I know that 84 Lumber and Carter Lumber have home kits where they drop off many of the materials needed for the "shell" and you are responsible for building or sub-contracting the construction.

I know the same can be said for lots of log cabin companies out there. The problem is that there are SO many to sift through online. I've heard/read that it's a bit of a gamble when it comes to log home kits too in terms of quality, ease of building, etc.

I've heard about a company in Texas that has steel home kits and that one can build for real cheap but I cannot find it.

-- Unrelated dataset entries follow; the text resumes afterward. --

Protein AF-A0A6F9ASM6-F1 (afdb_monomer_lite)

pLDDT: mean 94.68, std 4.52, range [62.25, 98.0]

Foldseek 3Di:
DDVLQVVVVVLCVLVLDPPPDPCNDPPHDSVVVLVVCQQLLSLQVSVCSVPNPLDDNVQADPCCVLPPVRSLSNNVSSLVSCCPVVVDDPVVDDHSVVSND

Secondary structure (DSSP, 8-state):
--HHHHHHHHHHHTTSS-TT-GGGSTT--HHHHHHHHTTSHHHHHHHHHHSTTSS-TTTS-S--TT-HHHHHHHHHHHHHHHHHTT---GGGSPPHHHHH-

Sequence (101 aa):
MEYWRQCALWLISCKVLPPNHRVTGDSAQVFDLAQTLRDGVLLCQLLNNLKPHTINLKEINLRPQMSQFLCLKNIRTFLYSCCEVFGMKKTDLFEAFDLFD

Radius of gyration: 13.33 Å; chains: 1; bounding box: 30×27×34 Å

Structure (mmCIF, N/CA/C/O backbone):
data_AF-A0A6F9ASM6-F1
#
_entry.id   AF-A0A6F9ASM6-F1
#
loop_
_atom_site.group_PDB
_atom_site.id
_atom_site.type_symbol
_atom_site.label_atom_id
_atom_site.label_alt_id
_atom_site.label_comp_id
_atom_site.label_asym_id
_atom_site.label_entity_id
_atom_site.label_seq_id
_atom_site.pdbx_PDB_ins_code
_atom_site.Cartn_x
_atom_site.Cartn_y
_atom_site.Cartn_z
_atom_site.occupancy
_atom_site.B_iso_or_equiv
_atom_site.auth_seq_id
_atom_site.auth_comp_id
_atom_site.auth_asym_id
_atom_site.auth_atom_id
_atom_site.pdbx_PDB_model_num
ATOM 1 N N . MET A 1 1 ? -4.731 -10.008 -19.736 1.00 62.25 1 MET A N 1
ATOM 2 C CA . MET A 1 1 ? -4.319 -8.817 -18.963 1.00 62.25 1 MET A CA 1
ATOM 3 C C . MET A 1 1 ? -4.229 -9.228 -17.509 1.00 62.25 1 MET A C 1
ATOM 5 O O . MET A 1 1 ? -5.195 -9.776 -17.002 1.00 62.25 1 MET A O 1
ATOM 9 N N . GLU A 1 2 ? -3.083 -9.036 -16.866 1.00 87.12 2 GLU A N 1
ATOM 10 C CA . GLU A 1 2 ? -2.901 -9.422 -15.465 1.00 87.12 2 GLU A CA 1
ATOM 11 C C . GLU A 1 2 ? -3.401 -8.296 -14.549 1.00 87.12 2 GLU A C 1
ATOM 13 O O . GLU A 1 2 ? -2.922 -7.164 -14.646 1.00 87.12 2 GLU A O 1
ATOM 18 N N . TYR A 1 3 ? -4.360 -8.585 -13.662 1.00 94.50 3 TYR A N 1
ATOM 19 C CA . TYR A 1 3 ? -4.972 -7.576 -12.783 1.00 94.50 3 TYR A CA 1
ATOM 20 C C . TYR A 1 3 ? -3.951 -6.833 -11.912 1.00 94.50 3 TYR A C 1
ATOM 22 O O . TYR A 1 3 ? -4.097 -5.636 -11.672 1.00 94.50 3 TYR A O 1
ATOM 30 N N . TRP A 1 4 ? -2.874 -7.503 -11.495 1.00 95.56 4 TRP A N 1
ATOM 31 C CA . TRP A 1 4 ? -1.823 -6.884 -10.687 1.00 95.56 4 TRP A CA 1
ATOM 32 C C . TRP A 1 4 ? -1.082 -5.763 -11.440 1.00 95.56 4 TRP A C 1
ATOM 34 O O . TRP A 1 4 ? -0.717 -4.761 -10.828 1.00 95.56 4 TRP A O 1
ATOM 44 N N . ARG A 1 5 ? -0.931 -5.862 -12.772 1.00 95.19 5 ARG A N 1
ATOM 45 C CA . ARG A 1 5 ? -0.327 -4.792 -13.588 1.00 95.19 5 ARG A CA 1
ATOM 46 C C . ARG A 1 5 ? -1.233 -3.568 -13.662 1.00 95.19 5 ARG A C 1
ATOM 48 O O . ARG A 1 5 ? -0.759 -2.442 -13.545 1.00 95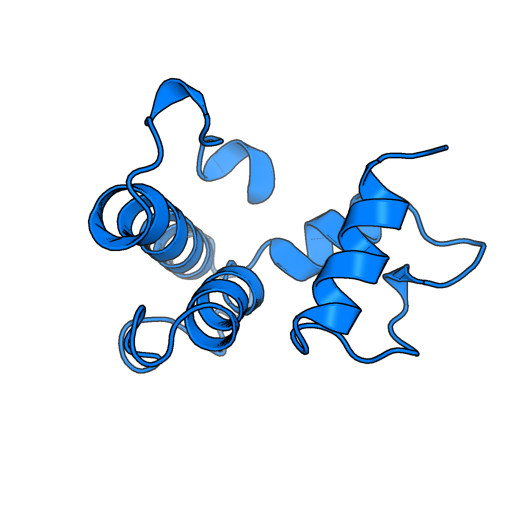.19 5 ARG A O 1
ATOM 55 N N . GLN A 1 6 ? -2.543 -3.776 -13.803 1.00 95.88 6 GLN A N 1
ATOM 56 C CA . GLN A 1 6 ? -3.516 -2.679 -13.749 1.00 95.88 6 GLN A CA 1
ATOM 57 C C . GLN A 1 6 ? -3.527 -2.018 -12.364 1.00 95.88 6 GLN A C 1
ATOM 59 O O . GLN A 1 6 ? -3.543 -0.793 -12.272 1.00 95.88 6 GLN A O 1
ATOM 64 N N . CYS A 1 7 ? -3.437 -2.818 -11.297 1.00 96.56 7 CYS A N 1
ATOM 65 C CA . CYS A 1 7 ? -3.301 -2.322 -9.929 1.00 96.56 7 CYS A CA 1
ATOM 66 C C . CYS A 1 7 ? -2.044 -1.451 -9.763 1.00 96.56 7 CYS A C 1
ATOM 68 O O . CYS A 1 7 ? -2.135 -0.335 -9.256 1.00 96.56 7 CYS A O 1
ATOM 70 N N . ALA A 1 8 ? -0.888 -1.896 -10.266 1.00 96.31 8 ALA A N 1
ATOM 71 C CA . ALA A 1 8 ? 0.349 -1.116 -10.221 1.00 96.31 8 ALA A CA 1
ATOM 72 C C . ALA A 1 8 ? 0.213 0.252 -10.922 1.00 96.31 8 ALA A C 1
ATOM 74 O O . ALA A 1 8 ? 0.625 1.274 -10.371 1.00 96.31 8 ALA A O 1
ATOM 75 N N . LEU A 1 9 ? -0.421 0.296 -12.099 1.00 95.94 9 LEU A N 1
ATOM 76 C CA . LEU A 1 9 ? -0.690 1.548 -12.820 1.00 95.94 9 LEU A CA 1
ATOM 77 C C . LEU A 1 9 ? -1.660 2.469 -12.066 1.00 95.94 9 LEU A C 1
ATOM 79 O O . LEU A 1 9 ? -1.487 3.692 -12.051 1.00 95.94 9 LEU A O 1
ATOM 83 N N . TRP A 1 10 ? -2.669 1.895 -11.412 1.00 97.12 10 TRP A N 1
ATOM 84 C CA . TRP A 1 10 ? -3.597 2.654 -10.580 1.00 97.12 10 TRP A CA 1
ATOM 85 C C . TRP A 1 10 ? -2.898 3.257 -9.354 1.00 97.12 10 TRP A C 1
ATOM 87 O O . TRP A 1 10 ? -3.070 4.442 -9.083 1.00 97.12 10 TRP A O 1
ATOM 97 N N . LEU A 1 11 ? -2.014 2.511 -8.684 1.00 97.50 11 LEU A N 1
ATOM 98 C CA . LEU A 1 11 ? -1.210 3.025 -7.565 1.00 97.50 11 LEU A CA 1
ATOM 99 C C . LEU A 1 11 ? -0.310 4.205 -7.968 1.00 97.50 11 LEU A C 1
ATOM 101 O O . LEU A 1 11 ? -0.113 5.131 -7.176 1.00 97.50 11 LEU A O 1
ATOM 105 N N . ILE A 1 12 ? 0.204 4.211 -9.202 1.00 97.00 12 ILE A N 1
ATOM 106 C CA . ILE A 1 12 ? 0.956 5.349 -9.757 1.00 97.00 12 ILE A CA 1
ATOM 107 C C . ILE A 1 12 ? 0.037 6.551 -9.967 1.00 97.00 12 ILE A C 1
ATOM 109 O O . ILE A 1 12 ? 0.372 7.670 -9.578 1.00 97.00 12 ILE A O 1
ATOM 113 N N . SER A 1 13 ? -1.154 6.321 -10.522 1.00 97.19 13 SER A N 1
ATOM 114 C CA . SER A 1 13 ? -2.164 7.367 -10.727 1.00 97.19 13 SER A CA 1
ATOM 115 C C . SER A 1 13 ? -2.639 7.971 -9.396 1.00 97.19 13 SER A C 1
ATOM 117 O O . SER A 1 13 ? -2.857 9.178 -9.298 1.00 97.19 13 SER A O 1
ATOM 119 N N . CYS A 1 14 ? -2.698 7.159 -8.338 1.00 97.25 14 CYS A N 1
ATOM 120 C CA . CYS A 1 14 ? -2.950 7.582 -6.962 1.00 97.25 14 CYS A CA 1
ATOM 121 C C . CYS A 1 14 ? -1.740 8.238 -6.276 1.00 97.25 14 CYS A C 1
ATOM 123 O O . CYS A 1 14 ? -1.838 8.565 -5.095 1.00 97.25 14 CYS A O 1
ATOM 125 N N . LYS A 1 15 ? -0.611 8.444 -6.969 1.00 96.62 15 LYS A N 1
ATOM 126 C CA . LYS A 1 15 ? 0.621 9.063 -6.440 1.00 96.62 15 LYS A CA 1
ATOM 127 C C . LYS A 1 15 ? 1.234 8.317 -5.245 1.00 96.62 15 LYS A C 1
ATOM 129 O O . LYS A 1 15 ? 1.872 8.932 -4.395 1.00 96.62 15 LYS A O 1
ATOM 134 N N . VAL A 1 16 ? 1.020 7.004 -5.165 1.00 96.19 16 VAL A N 1
ATOM 135 C CA . VAL A 1 16 ? 1.603 6.132 -4.127 1.00 96.19 16 VAL A CA 1
ATOM 136 C C . VAL A 1 16 ? 2.936 5.555 -4.595 1.00 96.19 16 VAL A C 1
ATOM 138 O O . VAL A 1 16 ? 3.867 5.410 -3.809 1.00 96.19 16 VAL A O 1
ATOM 141 N N . LEU A 1 17 ? 3.042 5.261 -5.893 1.00 96.19 17 LEU A N 1
ATOM 142 C CA . LEU A 1 17 ? 4.261 4.773 -6.531 1.00 96.19 17 LEU A CA 1
ATOM 143 C C . LEU A 1 17 ? 4.752 5.761 -7.596 1.00 96.19 17 LEU A C 1
ATOM 145 O O . LEU A 1 17 ? 3.934 6.379 -8.281 1.00 96.19 17 LEU A O 1
ATOM 149 N N . PRO A 1 18 ? 6.074 5.909 -7.782 1.00 95.25 18 PRO A N 1
ATOM 150 C CA . PRO A 1 18 ? 6.604 6.685 -8.893 1.00 95.25 18 PRO A CA 1
ATOM 151 C C . PRO A 1 18 ? 6.377 5.958 -10.236 1.00 95.25 18 PRO A C 1
ATOM 153 O O . PRO A 1 18 ? 6.385 4.727 -10.269 1.00 95.25 18 PRO A O 1
ATOM 156 N N . PRO A 1 19 ? 6.253 6.678 -11.368 1.00 92.56 19 PRO A N 1
ATOM 157 C CA . PRO A 1 19 ? 6.053 6.061 -12.687 1.00 92.56 19 PRO A CA 1
ATOM 158 C C . PRO A 1 19 ? 7.151 5.067 -13.100 1.00 92.56 19 PRO A C 1
ATOM 160 O O . PRO A 1 19 ? 6.872 4.053 -13.735 1.00 92.56 19 PRO A O 1
ATOM 163 N N . ASN A 1 20 ? 8.391 5.326 -12.676 1.00 92.56 20 ASN A N 1
ATOM 164 C CA . ASN A 1 20 ? 9.566 4.500 -12.979 1.00 92.56 20 ASN A CA 1
ATOM 165 C C . ASN A 1 20 ? 9.845 3.444 -11.890 1.00 92.56 20 ASN A C 1
ATOM 167 O O . ASN A 1 20 ? 10.988 3.034 -11.695 1.00 92.56 20 ASN A O 1
ATOM 171 N N . HIS A 1 21 ? 8.835 3.061 -11.103 1.00 94.75 21 HIS A N 1
ATOM 172 C CA . HIS A 1 21 ? 8.998 2.061 -10.050 1.00 94.75 21 HIS A CA 1
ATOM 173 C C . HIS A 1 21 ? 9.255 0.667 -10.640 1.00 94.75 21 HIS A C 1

Not sure if this is the right area to post this question but any help, advice, insight is greatly appreciated.


----------



## Freeholder (Jun 19, 2004)

My ex and I built a kit house and figured that we could have done it from scratch for about a third of the cost. That's paying someone a lot of money to draw up a materials list and do some cutting for you. Study some home-building books from the library, and then do a couple of smaller projects, like a shed, garage, or barn. You'll be able to tackle building a house from scratch and save a lot of money.

Kathleen


----------



## texican (Oct 4, 2003)

Steel home kits? There are page after page of them in the "Thrifty Nickel" advertising papers. At least the local ones hereabouts in e Texas.


----------



## survivalpro (Nov 14, 2009)

I built my own cabin for under $2000 and stick built is probably easiest for DIY.

heres my cabin for ideas:

http://www.instructables.com/id/How-to-have-a-home-with-no-house-payments-and-no-u/


----------



## survivalpro (Nov 14, 2009)

I built my own cabin for under $2000 and stick built is probably easiest for DIY.

heres my cabin for ideas:

http://www.instructables.com/id/How-to-have-a-home-with-no-house-payments-and-no-u/


----------



## KMA1 (Dec 9, 2006)

You can take any demensioned house plan to just about any quality building supply company and they will owkr up a materials list for you for free if you agree to buy all or a percentage of your materials from them. They will also usually give you a discount price (contractor price) on the materials. That is the way I would go. You may also get better quality materials than in a big box store kit deal. I have done that. Still get the discount even though the house I built was 18 years ago.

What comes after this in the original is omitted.